I called the LD on her cell phone and told her how sorry I was that my email had made people so upset, and that I had not intended to make anyone angry or defensive. She replied, “I’m glad to hear you say that. Because, honestly, it sounded like a big f* you to us.” Again, I was stunned. What had I said to make them so upset? I was completely unsure. For years I’ve tried to figure out exactly what I had done to elicit such a forceful and angry reaction.
While my Chief of Staff’s reaction was extremely hurtful, I think the more upsetting instance was the lack of understanding or support from my LD. I would have thought that since she spent years as a woman in a man’s world that she might understand somewhat what negotiating your first raise is like. Yet, instead of providing support, empathy, or guidance, I got a slap in the face.

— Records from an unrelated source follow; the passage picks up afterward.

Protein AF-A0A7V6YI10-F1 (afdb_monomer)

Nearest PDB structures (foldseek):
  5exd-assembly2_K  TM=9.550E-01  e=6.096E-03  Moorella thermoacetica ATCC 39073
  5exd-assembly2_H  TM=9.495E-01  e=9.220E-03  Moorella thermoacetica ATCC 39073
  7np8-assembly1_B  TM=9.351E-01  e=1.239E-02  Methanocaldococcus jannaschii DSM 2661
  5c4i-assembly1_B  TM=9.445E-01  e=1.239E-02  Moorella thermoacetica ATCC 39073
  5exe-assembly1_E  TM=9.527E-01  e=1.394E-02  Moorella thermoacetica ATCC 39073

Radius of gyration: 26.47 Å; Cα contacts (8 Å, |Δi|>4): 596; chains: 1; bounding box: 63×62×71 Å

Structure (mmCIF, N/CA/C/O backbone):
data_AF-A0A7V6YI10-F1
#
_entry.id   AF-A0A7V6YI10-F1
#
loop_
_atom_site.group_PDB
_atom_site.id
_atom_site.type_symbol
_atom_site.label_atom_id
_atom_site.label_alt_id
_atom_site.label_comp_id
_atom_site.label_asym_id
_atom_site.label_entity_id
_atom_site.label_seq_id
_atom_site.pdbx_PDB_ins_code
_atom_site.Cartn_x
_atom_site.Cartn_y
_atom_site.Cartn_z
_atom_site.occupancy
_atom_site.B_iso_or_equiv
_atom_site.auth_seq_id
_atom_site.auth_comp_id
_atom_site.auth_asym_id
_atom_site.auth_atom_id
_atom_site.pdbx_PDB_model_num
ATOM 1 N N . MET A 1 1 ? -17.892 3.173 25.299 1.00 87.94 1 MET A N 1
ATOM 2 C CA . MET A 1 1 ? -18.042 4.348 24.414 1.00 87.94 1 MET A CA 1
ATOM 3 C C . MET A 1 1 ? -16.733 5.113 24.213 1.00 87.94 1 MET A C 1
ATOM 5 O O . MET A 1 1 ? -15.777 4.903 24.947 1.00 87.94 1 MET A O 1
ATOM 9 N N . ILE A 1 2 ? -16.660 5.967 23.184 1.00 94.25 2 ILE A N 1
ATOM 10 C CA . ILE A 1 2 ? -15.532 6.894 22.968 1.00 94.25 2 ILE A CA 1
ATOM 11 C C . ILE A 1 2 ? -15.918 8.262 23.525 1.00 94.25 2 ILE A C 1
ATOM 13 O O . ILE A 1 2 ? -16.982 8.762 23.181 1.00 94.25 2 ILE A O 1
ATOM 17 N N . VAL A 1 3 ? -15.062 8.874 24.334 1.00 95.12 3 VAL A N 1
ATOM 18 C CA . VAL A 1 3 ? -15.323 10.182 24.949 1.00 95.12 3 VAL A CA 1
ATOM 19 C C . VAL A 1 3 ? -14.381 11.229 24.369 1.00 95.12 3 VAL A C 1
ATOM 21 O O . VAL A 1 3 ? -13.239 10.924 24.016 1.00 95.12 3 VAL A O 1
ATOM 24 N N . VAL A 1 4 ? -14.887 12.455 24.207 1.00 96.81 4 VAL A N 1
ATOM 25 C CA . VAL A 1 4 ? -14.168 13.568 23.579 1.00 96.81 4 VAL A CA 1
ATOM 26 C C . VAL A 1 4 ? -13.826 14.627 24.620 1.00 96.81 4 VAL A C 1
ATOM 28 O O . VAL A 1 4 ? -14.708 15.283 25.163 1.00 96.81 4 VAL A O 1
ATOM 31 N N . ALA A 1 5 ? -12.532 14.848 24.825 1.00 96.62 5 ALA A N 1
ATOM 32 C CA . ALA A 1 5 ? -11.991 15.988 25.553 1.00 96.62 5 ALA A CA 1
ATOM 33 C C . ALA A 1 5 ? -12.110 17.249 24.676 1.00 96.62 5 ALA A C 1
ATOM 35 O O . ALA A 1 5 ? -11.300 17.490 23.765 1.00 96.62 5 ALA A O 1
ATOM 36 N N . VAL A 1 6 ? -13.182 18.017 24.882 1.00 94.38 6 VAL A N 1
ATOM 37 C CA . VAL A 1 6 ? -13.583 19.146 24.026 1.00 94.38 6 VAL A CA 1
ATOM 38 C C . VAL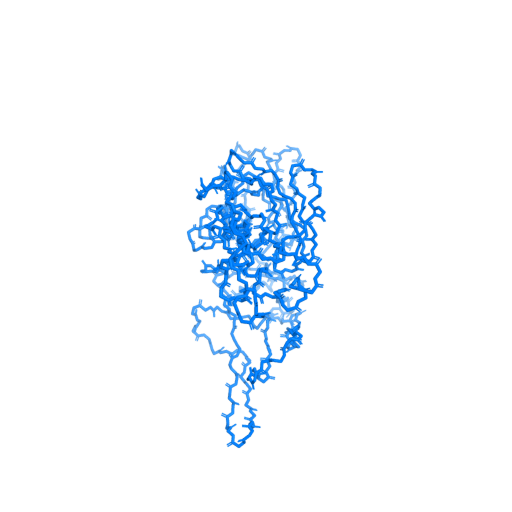 A 1 6 ? -12.471 20.190 23.924 1.00 94.38 6 VAL A C 1
ATOM 40 O O . VAL A 1 6 ? -12.211 20.705 22.837 1.00 94.38 6 VAL A O 1
ATOM 43 N N . GLU A 1 7 ? -11.762 20.466 25.006 1.00 95.69 7 GLU A N 1
ATOM 44 C CA . GLU A 1 7 ? -10.668 21.430 25.106 1.00 95.69 7 GLU A CA 1
ATOM 45 C C . GLU A 1 7 ? -9.445 21.051 24.252 1.00 95.69 7 GLU A C 1
ATOM 47 O O . GLU A 1 7 ? -8.819 21.913 23.622 1.00 95.69 7 GLU A O 1
ATOM 52 N N . LYS A 1 8 ? -9.151 19.752 24.134 1.00 96.31 8 LYS A N 1
ATOM 53 C CA . LYS A 1 8 ? -8.049 19.234 23.307 1.00 96.31 8 LYS A CA 1
ATOM 54 C C . LYS A 1 8 ? -8.443 19.083 21.839 1.00 96.31 8 LYS A C 1
ATOM 56 O O . LYS A 1 8 ? -7.601 19.185 20.945 1.00 96.31 8 LYS A O 1
ATOM 61 N N . CYS A 1 9 ? -9.725 18.859 21.559 1.00 97.12 9 CYS A N 1
ATOM 62 C CA . CYS A 1 9 ? -10.213 18.612 20.209 1.00 97.12 9 CYS A CA 1
ATOM 63 C C . CYS A 1 9 ? -10.124 19.865 19.318 1.00 97.12 9 CYS A C 1
ATOM 65 O O . CYS A 1 9 ? -10.760 20.890 19.577 1.00 97.12 9 CYS A O 1
ATOM 67 N N . LYS A 1 10 ? -9.362 19.766 18.220 1.00 95.81 10 LYS A N 1
ATOM 68 C CA . LYS A 1 10 ? -9.190 20.844 17.225 1.00 95.81 10 LYS A CA 1
ATOM 69 C C . LYS A 1 10 ? -10.085 20.720 15.985 1.00 95.81 10 LYS A C 1
ATOM 71 O O . LYS A 1 10 ? -9.975 21.541 15.083 1.00 95.81 10 LYS A O 1
ATOM 76 N N . GLY A 1 11 ? -10.930 19.690 15.897 1.00 94.50 11 GLY A N 1
ATOM 77 C CA . GLY A 1 11 ? -11.841 19.521 14.756 1.00 94.50 11 GLY A CA 1
ATOM 78 C C . GLY A 1 11 ? -11.157 19.204 13.422 1.00 94.50 11 GLY A C 1
ATOM 79 O O . GLY A 1 11 ? -11.731 19.448 12.368 1.00 94.50 11 GLY A O 1
ATOM 80 N N . CYS A 1 12 ? -9.944 18.641 13.437 1.00 92.00 12 CYS A N 1
ATOM 81 C CA . CYS A 1 12 ? -9.134 18.389 12.235 1.00 92.00 12 CYS A CA 1
ATOM 82 C C . CYS A 1 12 ? -9.620 17.226 11.341 1.00 92.00 12 CYS A C 1
ATOM 84 O O . CYS A 1 12 ? -8.935 16.863 10.390 1.00 92.00 12 CYS A O 1
ATOM 86 N N . LYS A 1 13 ? -10.771 16.613 11.652 1.00 92.38 13 LYS A N 1
ATOM 87 C CA . LYS A 1 13 ? -11.439 15.530 10.895 1.00 92.38 13 LYS A CA 1
ATOM 88 C C . LYS A 1 13 ? -10.690 14.195 10.761 1.00 92.38 13 LYS A C 1
ATOM 90 O O . LYS A 1 13 ? -11.291 13.233 10.295 1.00 92.38 13 LYS A O 1
ATOM 95 N N . LEU A 1 14 ? -9.453 14.064 11.253 1.00 89.06 14 LEU A N 1
ATOM 96 C CA . LEU A 1 14 ? -8.687 12.807 11.171 1.00 89.06 14 LEU A CA 1
ATOM 97 C C . LEU A 1 14 ? -9.438 11.592 11.742 1.00 89.06 14 LEU A C 1
ATOM 99 O O . LEU A 1 14 ? -9.383 10.513 11.156 1.00 89.06 14 LEU A O 1
ATOM 103 N N . CYS A 1 15 ? -10.158 11.751 12.855 1.00 92.69 15 CYS A N 1
ATOM 104 C CA . CYS A 1 15 ? -10.966 10.679 13.441 1.00 92.69 15 CYS A CA 1
ATOM 105 C C . CYS A 1 15 ? -12.141 10.259 12.542 1.00 92.69 15 CYS A C 1
ATOM 107 O O . CYS A 1 15 ? -12.381 9.063 12.396 1.00 92.69 15 CYS A O 1
ATOM 109 N N . ALA A 1 16 ? -12.825 11.218 11.912 1.00 93.75 16 ALA A N 1
ATOM 110 C CA . ALA A 1 16 ? -13.930 10.969 10.989 1.00 93.75 16 ALA A CA 1
ATOM 111 C C . ALA A 1 16 ? -13.451 10.245 9.724 1.00 93.75 16 ALA A C 1
ATOM 113 O O . ALA A 1 16 ? -13.971 9.185 9.388 1.00 93.75 16 ALA A O 1
ATOM 114 N N . THR A 1 17 ? -12.375 10.729 9.094 1.00 88.50 17 THR A N 1
ATOM 115 C CA . THR A 1 17 ? -11.791 10.127 7.879 1.00 88.50 17 THR A CA 1
ATOM 116 C C . THR A 1 17 ? -11.304 8.685 8.080 1.00 88.50 17 THR A C 1
ATOM 118 O O . THR A 1 17 ? -11.278 7.886 7.139 1.00 88.50 17 THR A O 1
ATOM 121 N N . ASN A 1 18 ? -10.897 8.337 9.304 1.00 87.06 18 ASN A N 1
ATOM 122 C CA . ASN A 1 18 ? -10.366 7.014 9.632 1.00 87.06 18 ASN A CA 1
ATOM 123 C C . ASN A 1 18 ? -11.389 6.086 10.305 1.00 87.06 18 ASN A C 1
ATOM 125 O O . ASN A 1 18 ? -11.055 4.934 10.573 1.00 87.06 18 ASN A O 1
ATOM 129 N N . CYS A 1 19 ? -12.619 6.533 10.580 1.00 91.44 19 CYS A N 1
ATOM 130 C CA . CYS A 1 19 ? -13.629 5.671 11.186 1.00 91.44 19 CYS A CA 1
ATOM 131 C C . CYS A 1 19 ? -14.166 4.662 10.153 1.00 91.44 19 CYS A C 1
ATOM 133 O O . CYS A 1 19 ? -14.843 5.071 9.210 1.00 91.44 19 CYS A O 1
ATOM 135 N N . PRO A 1 20 ? -13.958 3.342 10.326 1.00 88.56 20 PRO A N 1
ATOM 136 C CA . PRO A 1 20 ? -14.396 2.358 9.334 1.00 88.56 20 PRO A CA 1
ATOM 137 C C . PRO A 1 20 ? -15.924 2.237 9.245 1.00 88.56 20 PRO A C 1
ATOM 139 O O . PRO A 1 20 ? -16.452 1.804 8.222 1.00 88.56 20 PRO A O 1
ATOM 142 N N . LEU A 1 21 ? -16.635 2.625 10.307 1.00 92.12 21 LEU A N 1
ATOM 143 C CA . LEU A 1 21 ? -18.094 2.544 10.410 1.00 92.12 21 LEU A CA 1
ATOM 144 C C . LEU A 1 21 ? -18.796 3.884 10.152 1.00 92.12 21 LEU A C 1
ATOM 146 O O . LEU A 1 21 ? -20.016 3.952 10.271 1.00 92.12 21 LEU A O 1
ATOM 150 N N . GLY A 1 22 ? -18.047 4.952 9.842 1.00 92.81 22 GLY A N 1
ATOM 151 C CA . GLY A 1 22 ? -18.625 6.291 9.678 1.00 92.81 22 GLY A CA 1
ATOM 152 C C . GLY A 1 22 ? -19.377 6.768 10.926 1.00 92.81 22 GLY A C 1
ATOM 153 O O . GLY A 1 22 ? -20.416 7.405 10.823 1.00 92.81 22 GLY A O 1
ATOM 154 N N . ALA A 1 23 ? -18.895 6.398 12.115 1.00 94.75 23 ALA A N 1
ATOM 155 C CA . ALA A 1 23 ? -19.543 6.698 13.392 1.00 94.75 23 ALA A CA 1
ATOM 156 C C . ALA A 1 23 ? -19.139 8.063 13.977 1.00 94.75 23 ALA A C 1
ATOM 158 O O . ALA A 1 23 ? -19.491 8.352 15.117 1.00 94.75 23 ALA A O 1
ATOM 159 N N . VAL A 1 24 ? -18.356 8.869 13.251 1.00 96.12 24 VAL A N 1
ATOM 160 C CA . VAL A 1 24 ? -17.802 10.135 13.747 1.00 96.12 24 VAL A CA 1
ATOM 161 C C . VAL A 1 24 ? -18.013 11.229 12.720 1.00 96.12 24 VAL A C 1
ATOM 163 O O . VAL A 1 24 ? -17.597 11.086 11.571 1.00 96.12 24 VAL A O 1
ATOM 166 N N . GLU A 1 25 ? -18.571 12.340 13.173 1.00 96.44 25 GLU A N 1
ATOM 167 C CA . GLU A 1 25 ? -18.729 13.570 12.406 1.00 96.44 25 GLU A CA 1
ATOM 168 C C . GLU A 1 25 ? -18.015 14.721 13.121 1.00 96.44 25 GLU A C 1
ATOM 170 O O . GLU A 1 25 ? -17.643 14.608 14.291 1.00 96.44 25 GLU A O 1
ATOM 175 N N . VAL A 1 26 ? -17.764 15.825 12.414 1.00 96.06 26 VAL A N 1
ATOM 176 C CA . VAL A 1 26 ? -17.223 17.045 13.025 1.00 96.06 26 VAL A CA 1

I never heard another word about my negotiation attempt from the Chief of Staff or LD. Immediately after our conversations, things returned to normal--for everyone except me. My co-worker/friend advised me not to dwell or take their reactions personally. She theorized that they were having an extra bad day when they blew up at me, and believes they forgot about their anger minutes after talking with me. As sound advice as that may have been, I have never been able to completely shake these events.
It’s been five years since I left DC and I can still vividly relive that moment in the Congresswoman’s office, being yelled at for asking for more and not being more of a man. What’s more, this experience continues to affect me in current ventures. I’m fearful of running into conflict with anyone who is my superior and as a result I never stand up for myself, particularly when money is involved. I know that I need to work on growing my confidence--that’s something everyone can always do. But I often wonder if my first bosses hadn’t reacted in such a harsh manner would I be as insecure now about working towards promotions and asking for more.
That leads me to wonder how many other young women have been set back from similar experiences. Maybe strengthening women’s equality in the workplace isn’t just about encouraging women to negotiate, know their worth, and ask for more. Maybe it’s also about imploring senior work members, women in particular, to support and guide young women as they progress rather than expecting them to act like men and being disappointed when they don’t.
-- This member has opted to remain anonymous to protect the identity of those mentioned in the story.